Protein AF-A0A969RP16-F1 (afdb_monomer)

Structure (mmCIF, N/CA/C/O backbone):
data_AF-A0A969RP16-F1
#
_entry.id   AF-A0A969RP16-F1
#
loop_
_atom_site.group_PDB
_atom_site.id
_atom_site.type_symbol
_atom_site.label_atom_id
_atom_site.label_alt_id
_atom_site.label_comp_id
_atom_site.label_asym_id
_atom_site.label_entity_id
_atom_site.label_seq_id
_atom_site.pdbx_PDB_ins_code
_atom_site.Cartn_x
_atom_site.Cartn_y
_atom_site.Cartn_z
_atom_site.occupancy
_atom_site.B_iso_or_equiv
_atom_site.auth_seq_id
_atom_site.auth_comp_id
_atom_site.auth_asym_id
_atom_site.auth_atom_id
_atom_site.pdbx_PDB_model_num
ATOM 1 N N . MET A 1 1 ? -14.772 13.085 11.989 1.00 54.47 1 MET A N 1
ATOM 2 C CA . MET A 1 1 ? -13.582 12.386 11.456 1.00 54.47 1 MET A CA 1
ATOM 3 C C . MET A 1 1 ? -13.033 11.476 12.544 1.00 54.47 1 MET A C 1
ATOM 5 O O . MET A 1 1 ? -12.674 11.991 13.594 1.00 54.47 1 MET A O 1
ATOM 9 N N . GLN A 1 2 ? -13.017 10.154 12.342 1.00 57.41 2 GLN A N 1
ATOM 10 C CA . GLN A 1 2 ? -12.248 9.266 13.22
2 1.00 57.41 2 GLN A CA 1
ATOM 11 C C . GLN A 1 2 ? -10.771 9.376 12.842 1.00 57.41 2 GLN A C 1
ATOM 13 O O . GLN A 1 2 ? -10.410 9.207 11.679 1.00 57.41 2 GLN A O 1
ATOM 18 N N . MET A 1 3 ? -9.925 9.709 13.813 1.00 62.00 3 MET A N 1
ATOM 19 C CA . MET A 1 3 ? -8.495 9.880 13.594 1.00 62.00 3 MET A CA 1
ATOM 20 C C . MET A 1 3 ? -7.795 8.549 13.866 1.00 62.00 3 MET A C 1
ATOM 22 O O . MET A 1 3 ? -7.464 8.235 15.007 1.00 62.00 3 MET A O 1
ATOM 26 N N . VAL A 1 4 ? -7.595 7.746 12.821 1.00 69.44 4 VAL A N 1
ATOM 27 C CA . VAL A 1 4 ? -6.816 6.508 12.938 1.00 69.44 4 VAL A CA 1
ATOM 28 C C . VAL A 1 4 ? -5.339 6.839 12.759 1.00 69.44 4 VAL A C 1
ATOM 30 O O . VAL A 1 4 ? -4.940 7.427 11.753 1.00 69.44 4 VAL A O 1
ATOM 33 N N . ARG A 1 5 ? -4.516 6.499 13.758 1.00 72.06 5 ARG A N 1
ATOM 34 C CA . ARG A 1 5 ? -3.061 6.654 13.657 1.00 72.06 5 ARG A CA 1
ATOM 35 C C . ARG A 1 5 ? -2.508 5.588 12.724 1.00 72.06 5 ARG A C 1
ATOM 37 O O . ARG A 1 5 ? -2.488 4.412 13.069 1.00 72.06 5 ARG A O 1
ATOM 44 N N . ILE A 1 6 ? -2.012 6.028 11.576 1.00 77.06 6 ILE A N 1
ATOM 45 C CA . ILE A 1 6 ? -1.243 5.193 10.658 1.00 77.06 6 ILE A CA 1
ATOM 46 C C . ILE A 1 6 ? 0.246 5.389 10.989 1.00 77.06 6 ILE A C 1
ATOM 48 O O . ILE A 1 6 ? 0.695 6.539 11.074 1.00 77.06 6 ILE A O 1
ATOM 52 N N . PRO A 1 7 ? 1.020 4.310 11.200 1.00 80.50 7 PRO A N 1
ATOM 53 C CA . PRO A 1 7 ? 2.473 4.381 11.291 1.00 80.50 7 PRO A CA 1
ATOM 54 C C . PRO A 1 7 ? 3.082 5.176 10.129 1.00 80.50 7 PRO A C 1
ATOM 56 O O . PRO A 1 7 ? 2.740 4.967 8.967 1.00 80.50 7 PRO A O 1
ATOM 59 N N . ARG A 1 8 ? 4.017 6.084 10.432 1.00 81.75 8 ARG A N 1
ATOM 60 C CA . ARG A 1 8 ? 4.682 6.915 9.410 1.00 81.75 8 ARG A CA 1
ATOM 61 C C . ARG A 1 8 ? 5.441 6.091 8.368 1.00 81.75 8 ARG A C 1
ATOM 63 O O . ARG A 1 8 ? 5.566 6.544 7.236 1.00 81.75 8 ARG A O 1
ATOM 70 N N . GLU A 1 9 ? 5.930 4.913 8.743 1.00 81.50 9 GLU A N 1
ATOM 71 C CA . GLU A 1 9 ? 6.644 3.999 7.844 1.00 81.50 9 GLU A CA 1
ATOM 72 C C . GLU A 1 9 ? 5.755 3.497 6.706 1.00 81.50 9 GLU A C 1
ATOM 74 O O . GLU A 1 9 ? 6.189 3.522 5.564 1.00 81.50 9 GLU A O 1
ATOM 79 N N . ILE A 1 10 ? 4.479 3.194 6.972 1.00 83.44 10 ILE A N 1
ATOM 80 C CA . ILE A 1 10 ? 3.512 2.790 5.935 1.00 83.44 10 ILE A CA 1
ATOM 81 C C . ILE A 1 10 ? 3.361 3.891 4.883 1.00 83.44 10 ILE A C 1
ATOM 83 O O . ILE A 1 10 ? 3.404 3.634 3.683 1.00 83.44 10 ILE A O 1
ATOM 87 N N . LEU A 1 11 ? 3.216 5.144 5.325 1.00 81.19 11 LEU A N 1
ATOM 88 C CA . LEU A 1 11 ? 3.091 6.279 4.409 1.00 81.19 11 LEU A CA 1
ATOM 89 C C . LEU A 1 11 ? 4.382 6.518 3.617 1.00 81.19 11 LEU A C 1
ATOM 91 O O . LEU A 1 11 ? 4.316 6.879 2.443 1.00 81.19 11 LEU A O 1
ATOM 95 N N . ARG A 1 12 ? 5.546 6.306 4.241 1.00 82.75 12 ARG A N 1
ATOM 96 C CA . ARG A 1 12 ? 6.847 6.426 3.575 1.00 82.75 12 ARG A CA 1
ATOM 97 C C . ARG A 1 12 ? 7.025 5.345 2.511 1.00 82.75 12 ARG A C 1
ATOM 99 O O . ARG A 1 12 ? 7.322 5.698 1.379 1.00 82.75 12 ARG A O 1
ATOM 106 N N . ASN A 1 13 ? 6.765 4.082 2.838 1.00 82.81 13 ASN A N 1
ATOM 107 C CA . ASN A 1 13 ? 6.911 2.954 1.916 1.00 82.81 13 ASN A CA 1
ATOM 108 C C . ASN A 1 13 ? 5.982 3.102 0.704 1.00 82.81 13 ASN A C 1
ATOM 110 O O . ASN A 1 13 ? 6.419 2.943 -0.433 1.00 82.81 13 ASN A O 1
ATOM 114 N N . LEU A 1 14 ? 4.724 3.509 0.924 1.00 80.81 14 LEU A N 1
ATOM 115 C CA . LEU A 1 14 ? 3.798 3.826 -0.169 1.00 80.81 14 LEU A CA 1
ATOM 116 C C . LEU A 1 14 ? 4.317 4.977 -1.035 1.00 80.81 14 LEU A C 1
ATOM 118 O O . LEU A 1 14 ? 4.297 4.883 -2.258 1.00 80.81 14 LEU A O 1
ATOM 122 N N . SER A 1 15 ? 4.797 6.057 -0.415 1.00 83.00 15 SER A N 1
-=-=-
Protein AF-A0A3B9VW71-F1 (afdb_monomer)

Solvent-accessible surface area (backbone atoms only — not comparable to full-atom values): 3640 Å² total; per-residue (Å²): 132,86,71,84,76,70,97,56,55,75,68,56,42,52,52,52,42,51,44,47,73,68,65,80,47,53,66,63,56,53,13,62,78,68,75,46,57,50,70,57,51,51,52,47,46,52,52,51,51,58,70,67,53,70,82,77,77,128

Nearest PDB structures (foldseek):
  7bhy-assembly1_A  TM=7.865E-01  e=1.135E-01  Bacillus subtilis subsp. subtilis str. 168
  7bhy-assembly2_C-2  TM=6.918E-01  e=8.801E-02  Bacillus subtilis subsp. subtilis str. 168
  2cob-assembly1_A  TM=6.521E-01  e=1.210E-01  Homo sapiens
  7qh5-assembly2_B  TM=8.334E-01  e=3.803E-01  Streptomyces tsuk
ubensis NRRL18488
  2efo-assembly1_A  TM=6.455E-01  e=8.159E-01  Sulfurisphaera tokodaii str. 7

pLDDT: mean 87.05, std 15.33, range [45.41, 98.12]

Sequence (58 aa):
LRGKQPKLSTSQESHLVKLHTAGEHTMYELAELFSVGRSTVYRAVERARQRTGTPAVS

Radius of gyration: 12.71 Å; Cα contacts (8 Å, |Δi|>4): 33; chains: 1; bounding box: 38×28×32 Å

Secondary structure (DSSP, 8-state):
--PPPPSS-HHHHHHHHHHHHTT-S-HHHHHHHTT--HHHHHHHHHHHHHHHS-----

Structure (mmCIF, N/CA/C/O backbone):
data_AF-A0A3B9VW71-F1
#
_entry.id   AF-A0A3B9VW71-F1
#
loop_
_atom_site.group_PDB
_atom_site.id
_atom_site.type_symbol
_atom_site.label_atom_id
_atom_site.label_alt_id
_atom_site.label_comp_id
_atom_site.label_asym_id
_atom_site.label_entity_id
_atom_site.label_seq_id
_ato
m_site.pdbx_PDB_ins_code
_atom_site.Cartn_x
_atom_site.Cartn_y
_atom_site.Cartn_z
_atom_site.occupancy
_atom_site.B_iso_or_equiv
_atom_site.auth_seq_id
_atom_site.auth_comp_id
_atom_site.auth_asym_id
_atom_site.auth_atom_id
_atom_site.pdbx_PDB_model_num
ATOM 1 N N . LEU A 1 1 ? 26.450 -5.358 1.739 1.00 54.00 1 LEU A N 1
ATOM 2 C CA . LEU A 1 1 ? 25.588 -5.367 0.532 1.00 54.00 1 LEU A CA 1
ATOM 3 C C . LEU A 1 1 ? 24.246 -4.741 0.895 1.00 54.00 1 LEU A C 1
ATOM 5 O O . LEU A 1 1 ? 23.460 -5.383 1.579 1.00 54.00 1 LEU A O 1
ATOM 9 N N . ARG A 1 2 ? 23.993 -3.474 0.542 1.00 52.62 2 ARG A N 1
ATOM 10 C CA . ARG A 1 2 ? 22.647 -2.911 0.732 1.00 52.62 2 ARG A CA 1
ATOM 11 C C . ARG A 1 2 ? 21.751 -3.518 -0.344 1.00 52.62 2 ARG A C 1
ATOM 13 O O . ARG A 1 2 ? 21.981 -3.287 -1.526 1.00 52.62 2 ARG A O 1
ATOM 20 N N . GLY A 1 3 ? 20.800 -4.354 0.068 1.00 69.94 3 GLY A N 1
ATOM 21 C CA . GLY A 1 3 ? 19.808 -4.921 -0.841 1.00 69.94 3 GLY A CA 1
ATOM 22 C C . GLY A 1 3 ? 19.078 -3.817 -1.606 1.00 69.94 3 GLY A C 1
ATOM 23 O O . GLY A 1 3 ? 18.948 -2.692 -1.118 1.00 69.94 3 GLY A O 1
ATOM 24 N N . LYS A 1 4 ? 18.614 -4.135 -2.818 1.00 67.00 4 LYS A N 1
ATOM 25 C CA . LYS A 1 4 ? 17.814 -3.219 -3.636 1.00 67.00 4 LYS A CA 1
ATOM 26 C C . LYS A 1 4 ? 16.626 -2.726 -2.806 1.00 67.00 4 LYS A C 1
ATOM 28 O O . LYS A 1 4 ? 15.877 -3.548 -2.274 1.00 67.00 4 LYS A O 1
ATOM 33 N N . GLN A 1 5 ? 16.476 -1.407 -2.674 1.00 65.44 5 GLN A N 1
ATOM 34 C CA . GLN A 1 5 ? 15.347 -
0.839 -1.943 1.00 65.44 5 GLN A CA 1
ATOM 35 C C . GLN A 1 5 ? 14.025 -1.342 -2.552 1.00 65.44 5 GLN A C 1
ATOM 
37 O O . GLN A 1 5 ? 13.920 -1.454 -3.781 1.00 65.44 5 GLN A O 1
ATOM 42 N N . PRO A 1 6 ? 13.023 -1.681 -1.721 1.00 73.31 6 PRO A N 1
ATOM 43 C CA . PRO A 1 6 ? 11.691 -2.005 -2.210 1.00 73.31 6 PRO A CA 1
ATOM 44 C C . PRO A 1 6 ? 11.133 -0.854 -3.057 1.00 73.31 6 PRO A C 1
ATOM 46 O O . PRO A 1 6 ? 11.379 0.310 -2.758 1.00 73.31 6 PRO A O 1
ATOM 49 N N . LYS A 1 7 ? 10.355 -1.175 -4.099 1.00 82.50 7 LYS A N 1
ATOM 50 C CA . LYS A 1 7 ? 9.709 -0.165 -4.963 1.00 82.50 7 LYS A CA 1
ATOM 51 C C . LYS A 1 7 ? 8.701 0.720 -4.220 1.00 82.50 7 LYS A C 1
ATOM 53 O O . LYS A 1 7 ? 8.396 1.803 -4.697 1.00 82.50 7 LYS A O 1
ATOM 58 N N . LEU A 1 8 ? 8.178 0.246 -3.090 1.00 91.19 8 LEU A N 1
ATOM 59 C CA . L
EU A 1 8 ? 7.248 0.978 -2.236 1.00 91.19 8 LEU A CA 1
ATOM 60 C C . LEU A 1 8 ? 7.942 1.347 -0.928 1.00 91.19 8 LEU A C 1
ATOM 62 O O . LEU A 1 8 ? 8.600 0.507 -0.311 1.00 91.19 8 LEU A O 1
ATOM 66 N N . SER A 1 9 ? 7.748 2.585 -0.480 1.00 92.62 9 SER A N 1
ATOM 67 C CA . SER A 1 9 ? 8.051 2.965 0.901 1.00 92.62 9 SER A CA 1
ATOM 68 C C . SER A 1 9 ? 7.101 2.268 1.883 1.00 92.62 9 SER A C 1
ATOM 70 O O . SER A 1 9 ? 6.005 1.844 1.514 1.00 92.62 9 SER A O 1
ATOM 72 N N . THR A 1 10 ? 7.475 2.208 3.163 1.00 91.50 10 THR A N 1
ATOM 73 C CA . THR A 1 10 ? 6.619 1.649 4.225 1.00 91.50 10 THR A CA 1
-=-=-
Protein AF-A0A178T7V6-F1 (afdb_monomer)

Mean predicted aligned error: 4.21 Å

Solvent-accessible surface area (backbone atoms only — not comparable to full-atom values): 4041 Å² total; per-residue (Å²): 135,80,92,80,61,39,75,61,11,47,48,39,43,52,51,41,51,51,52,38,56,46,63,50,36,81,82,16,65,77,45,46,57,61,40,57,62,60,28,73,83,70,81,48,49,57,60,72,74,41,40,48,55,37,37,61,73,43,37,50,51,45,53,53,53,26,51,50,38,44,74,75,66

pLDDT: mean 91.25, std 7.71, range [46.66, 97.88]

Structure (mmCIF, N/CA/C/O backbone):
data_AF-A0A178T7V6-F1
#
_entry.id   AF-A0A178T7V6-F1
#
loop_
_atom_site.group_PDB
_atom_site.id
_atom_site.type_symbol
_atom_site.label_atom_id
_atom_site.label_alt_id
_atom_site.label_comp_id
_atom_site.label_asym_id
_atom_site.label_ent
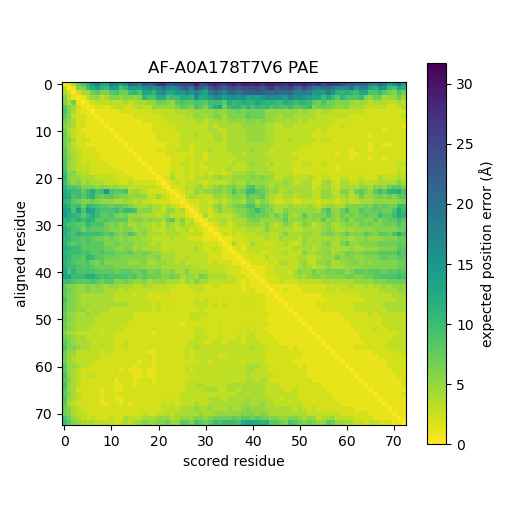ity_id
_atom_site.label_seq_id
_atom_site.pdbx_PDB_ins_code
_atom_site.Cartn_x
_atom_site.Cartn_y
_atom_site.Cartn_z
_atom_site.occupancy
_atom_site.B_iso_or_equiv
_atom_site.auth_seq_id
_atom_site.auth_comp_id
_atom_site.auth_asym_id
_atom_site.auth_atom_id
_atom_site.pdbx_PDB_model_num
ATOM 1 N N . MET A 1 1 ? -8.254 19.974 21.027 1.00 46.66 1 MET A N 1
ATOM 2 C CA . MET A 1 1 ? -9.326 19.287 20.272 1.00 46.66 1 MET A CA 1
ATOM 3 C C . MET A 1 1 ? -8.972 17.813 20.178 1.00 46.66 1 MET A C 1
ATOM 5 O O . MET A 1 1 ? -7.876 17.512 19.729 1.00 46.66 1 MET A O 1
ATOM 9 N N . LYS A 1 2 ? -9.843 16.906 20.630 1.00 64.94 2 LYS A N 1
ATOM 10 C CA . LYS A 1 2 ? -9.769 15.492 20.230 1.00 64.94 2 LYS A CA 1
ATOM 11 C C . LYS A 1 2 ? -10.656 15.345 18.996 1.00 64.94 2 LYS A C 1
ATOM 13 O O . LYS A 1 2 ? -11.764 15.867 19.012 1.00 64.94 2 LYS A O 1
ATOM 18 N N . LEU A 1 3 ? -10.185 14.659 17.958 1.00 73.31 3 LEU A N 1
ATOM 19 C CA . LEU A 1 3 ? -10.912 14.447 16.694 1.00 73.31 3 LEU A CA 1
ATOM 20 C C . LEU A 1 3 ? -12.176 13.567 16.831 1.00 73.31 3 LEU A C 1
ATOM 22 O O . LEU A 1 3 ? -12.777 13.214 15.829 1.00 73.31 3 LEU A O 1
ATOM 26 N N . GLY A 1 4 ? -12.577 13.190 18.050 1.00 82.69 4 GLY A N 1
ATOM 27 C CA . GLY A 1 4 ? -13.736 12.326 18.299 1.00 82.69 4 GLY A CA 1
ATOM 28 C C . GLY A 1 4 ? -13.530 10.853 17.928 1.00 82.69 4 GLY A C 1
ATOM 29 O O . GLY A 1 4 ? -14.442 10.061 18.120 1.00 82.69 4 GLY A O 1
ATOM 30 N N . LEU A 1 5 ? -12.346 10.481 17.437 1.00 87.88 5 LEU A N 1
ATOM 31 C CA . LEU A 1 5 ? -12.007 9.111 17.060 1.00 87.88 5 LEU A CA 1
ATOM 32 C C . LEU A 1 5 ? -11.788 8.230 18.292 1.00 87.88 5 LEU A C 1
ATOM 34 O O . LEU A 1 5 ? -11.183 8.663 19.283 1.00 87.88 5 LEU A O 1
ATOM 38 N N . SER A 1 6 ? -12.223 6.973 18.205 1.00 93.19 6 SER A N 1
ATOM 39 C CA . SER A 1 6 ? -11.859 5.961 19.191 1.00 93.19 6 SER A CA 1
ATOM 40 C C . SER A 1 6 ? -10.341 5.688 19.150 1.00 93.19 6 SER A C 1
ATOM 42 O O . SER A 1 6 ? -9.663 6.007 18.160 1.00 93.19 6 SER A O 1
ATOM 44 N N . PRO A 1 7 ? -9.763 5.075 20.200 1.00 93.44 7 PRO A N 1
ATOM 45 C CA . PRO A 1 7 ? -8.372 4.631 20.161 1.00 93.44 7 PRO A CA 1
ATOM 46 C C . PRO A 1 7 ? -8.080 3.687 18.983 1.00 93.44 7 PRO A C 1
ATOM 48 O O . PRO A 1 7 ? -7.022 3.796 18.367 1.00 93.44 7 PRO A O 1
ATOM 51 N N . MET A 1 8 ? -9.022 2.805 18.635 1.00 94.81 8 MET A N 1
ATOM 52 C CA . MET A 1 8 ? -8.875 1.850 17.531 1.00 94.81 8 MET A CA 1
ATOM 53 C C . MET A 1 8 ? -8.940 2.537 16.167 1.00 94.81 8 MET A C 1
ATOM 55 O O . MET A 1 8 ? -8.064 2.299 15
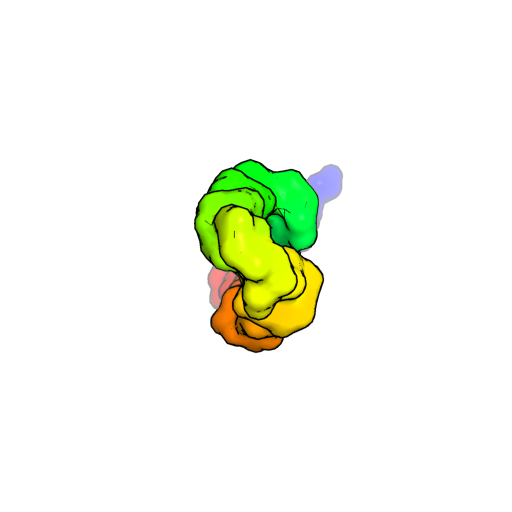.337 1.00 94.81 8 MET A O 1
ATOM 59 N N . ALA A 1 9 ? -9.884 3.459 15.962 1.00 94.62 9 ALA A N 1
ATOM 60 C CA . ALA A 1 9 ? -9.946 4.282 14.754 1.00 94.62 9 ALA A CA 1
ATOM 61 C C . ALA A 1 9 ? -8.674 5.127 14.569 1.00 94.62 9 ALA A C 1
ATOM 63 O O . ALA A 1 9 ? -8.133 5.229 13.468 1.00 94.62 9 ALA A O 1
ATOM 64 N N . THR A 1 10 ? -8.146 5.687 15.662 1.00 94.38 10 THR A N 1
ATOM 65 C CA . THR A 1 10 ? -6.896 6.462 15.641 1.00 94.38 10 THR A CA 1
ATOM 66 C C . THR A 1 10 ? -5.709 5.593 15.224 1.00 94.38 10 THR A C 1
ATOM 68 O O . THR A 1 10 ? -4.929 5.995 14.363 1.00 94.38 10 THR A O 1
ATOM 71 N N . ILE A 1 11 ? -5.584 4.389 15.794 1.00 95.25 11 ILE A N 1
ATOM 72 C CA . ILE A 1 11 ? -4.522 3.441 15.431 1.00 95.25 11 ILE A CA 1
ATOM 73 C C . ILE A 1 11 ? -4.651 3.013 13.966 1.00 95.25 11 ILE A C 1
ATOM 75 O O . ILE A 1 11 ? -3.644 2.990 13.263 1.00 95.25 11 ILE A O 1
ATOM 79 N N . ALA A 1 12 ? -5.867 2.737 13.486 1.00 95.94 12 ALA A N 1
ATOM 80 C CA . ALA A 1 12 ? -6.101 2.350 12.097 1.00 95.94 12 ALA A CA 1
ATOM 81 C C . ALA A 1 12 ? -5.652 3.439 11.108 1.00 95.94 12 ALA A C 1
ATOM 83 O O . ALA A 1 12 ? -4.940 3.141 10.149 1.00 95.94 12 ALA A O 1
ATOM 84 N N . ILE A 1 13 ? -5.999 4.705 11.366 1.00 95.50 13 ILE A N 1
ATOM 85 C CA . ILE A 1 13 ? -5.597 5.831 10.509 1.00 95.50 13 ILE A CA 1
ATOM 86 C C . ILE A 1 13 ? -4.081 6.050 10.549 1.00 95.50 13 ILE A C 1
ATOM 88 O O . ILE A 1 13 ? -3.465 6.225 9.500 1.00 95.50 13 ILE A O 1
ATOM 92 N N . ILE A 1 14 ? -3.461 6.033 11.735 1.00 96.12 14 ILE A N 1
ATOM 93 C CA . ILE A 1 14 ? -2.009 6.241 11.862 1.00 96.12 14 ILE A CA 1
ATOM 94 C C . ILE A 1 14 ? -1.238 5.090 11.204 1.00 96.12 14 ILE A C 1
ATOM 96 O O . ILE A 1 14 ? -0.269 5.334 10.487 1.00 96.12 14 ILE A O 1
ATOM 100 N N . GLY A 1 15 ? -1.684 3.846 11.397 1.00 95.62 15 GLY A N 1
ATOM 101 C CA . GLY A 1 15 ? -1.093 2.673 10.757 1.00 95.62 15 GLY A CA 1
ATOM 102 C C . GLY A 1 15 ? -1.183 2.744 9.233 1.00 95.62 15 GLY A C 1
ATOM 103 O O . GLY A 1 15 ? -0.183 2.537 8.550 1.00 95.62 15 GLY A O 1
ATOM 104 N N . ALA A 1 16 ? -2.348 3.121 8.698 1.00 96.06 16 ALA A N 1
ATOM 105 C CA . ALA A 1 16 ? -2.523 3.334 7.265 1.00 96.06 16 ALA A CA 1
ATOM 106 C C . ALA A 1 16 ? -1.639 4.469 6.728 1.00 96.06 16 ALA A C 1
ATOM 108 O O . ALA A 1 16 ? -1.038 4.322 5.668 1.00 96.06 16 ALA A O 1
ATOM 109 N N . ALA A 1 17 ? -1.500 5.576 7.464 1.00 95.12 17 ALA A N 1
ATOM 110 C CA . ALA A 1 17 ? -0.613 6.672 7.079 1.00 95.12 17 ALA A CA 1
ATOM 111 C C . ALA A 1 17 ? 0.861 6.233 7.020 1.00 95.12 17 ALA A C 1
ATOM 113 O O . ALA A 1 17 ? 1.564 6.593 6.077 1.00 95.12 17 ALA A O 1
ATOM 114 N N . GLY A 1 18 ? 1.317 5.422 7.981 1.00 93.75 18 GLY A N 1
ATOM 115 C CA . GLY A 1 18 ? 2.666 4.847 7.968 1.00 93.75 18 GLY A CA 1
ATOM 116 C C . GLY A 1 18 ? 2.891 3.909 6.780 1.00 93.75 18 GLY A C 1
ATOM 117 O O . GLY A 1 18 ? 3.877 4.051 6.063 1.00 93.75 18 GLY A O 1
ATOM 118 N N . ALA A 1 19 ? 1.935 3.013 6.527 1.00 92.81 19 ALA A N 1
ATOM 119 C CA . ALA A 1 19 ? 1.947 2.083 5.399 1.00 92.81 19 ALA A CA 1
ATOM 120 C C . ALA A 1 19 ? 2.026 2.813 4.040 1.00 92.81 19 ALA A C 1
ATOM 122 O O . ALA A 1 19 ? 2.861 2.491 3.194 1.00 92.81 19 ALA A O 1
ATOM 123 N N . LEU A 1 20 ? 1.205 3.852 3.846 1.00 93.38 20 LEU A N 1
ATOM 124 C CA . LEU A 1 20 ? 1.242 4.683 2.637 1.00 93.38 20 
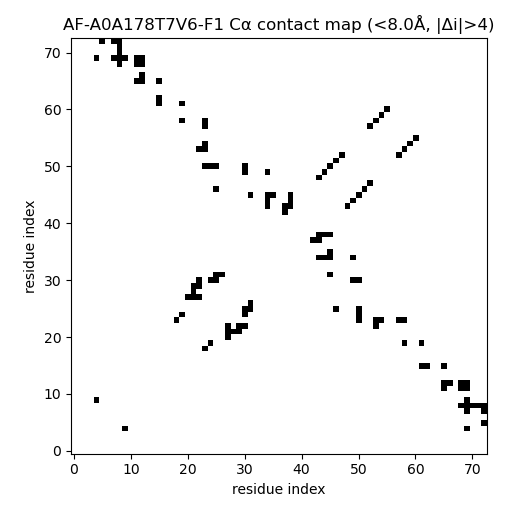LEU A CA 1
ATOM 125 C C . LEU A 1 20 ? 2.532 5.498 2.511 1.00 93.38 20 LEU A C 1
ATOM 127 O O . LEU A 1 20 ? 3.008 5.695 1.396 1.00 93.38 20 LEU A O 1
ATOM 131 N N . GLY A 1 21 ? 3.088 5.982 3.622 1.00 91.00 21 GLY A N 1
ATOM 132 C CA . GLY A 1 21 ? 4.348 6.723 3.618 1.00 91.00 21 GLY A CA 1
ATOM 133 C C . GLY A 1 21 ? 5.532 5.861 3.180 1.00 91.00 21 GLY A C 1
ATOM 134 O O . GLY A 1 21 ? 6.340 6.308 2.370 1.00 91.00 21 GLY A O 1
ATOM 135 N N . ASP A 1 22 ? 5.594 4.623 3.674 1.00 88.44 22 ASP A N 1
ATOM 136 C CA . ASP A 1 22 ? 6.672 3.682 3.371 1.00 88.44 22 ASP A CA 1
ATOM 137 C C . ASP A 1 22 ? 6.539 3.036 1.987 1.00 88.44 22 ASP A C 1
-=-=-
● EXERCISE
Looking above, find the stretch of lines that opens with the one holding "ATOM 51 N N" and closes with the one holding "ATOM 94 C C". Copy it exactly, pictures excluded.

● ANSWER TO THIS EXERCISE
ATOM 51 N N . MET A 1 8 ? -9.022 2.805 18.635 1.00 94.81 8 MET A N 1
ATOM 52 C CA . MET A 1 8 ? -8.875 1.850 17.531 1.00 94.81 8 MET A CA 1
ATOM 53 C C . MET A 1 8 ? -8.940 2.537 16.167 1.00 94.81 8 MET A C 1
ATOM 55 O O . MET A 1 8 ? -8.064 2.299 15
.337 1.00 94.81 8 MET A O 1
ATOM 59 N N . ALA A 1 9 ? -9.884 3.459 15.962 1.00 94.62 9 ALA A N 1
ATOM 60 C CA . ALA A 1 9 ? -9.946 4.282 14.754 1.00 94.62 9 ALA A CA 1
ATOM 61 C C . ALA A 1 9 ? -8.674 5.127 14.569 1.00 94.62 9 ALA A C 1
ATOM 63 O O . ALA A 1 9 ? -8.133 5.229 13.468 1.00 94.62 9 ALA A O 1
ATOM 64 N N . THR A 1 10 ? -8.146 5.687 15.662 1.00 94.38 10 THR A N 1
ATOM 65 C CA . THR A 1 10 ? -6.896 6.462 15.641 1.00 94.38 10 THR A CA 1
ATOM 66 C C . THR A 1 10 ? -5.709 5.593 15.224 1.00 94.38 10 THR A C 1
ATOM 68 O O . THR A 1 10 ? -4.929 5.995 14.363 1.00 94.38 10 THR A O 1
ATOM 71 N N . ILE A 1 11 ? -5.584 4.389 15.794 1.00 95.25 11 ILE A N 1
ATOM 72 C CA . ILE A 1 11 ? -4.522 3.441 15.431 1.00 95.25 11 ILE A CA 1
ATOM 73 C C . ILE A 1 11 ? -4.651 3.013 13.966 1.00 95.25 11 ILE A C 1
ATOM 75 O O . ILE A 1 11 ? -3.644 2.990 13.263 1.00 95.25 11 ILE A O 1
ATOM 79 N N . ALA A 1 12 ? -5.867 2.737 13.486 1.00 95.94 12 ALA A N 1
ATOM 80 C CA . ALA A 1 12 ? -6.101 2.350 12.097 1.00 95.94 12 ALA A CA 1
ATOM 81 C C . ALA A 1 12 ? -5.652 3.439 11.108 1.00 95.94 12 ALA A C 1
ATOM 83 O O . ALA A 1 12 ? -4.940 3.141 10.149 1.00 95.94 12 ALA A O 1
ATOM 84 N N . ILE A 1 13 ? -5.999 4.705 11.366 1.00 95.50 13 ILE A N 1
ATOM 85 C CA . ILE A 1 13 ? -5.597 5.831 10.509 1.00 95.50 13 ILE A CA 1
ATOM 86 C C . ILE A 1 13 ? -4.081 6.050 10.549 1.00 95.50 13 ILE A C 1
ATOM 88 O O . ILE A 1 13 ? -3.465 6.225 9.500 1.00 95.50 13 ILE A O 1
ATOM 92 N N . ILE A 1 14 ? -3.461 6.033 11.735 1.00 96.12 14 ILE A N 1
ATOM 93 C CA . ILE A 1 14 ? -2.009 6.241 11.862 1.00 96.12 14 ILE A CA 1
ATOM 94 C C . ILE A 1 14 ? -1.238 5.090 11.204 1.00 96.12 14 ILE A C 1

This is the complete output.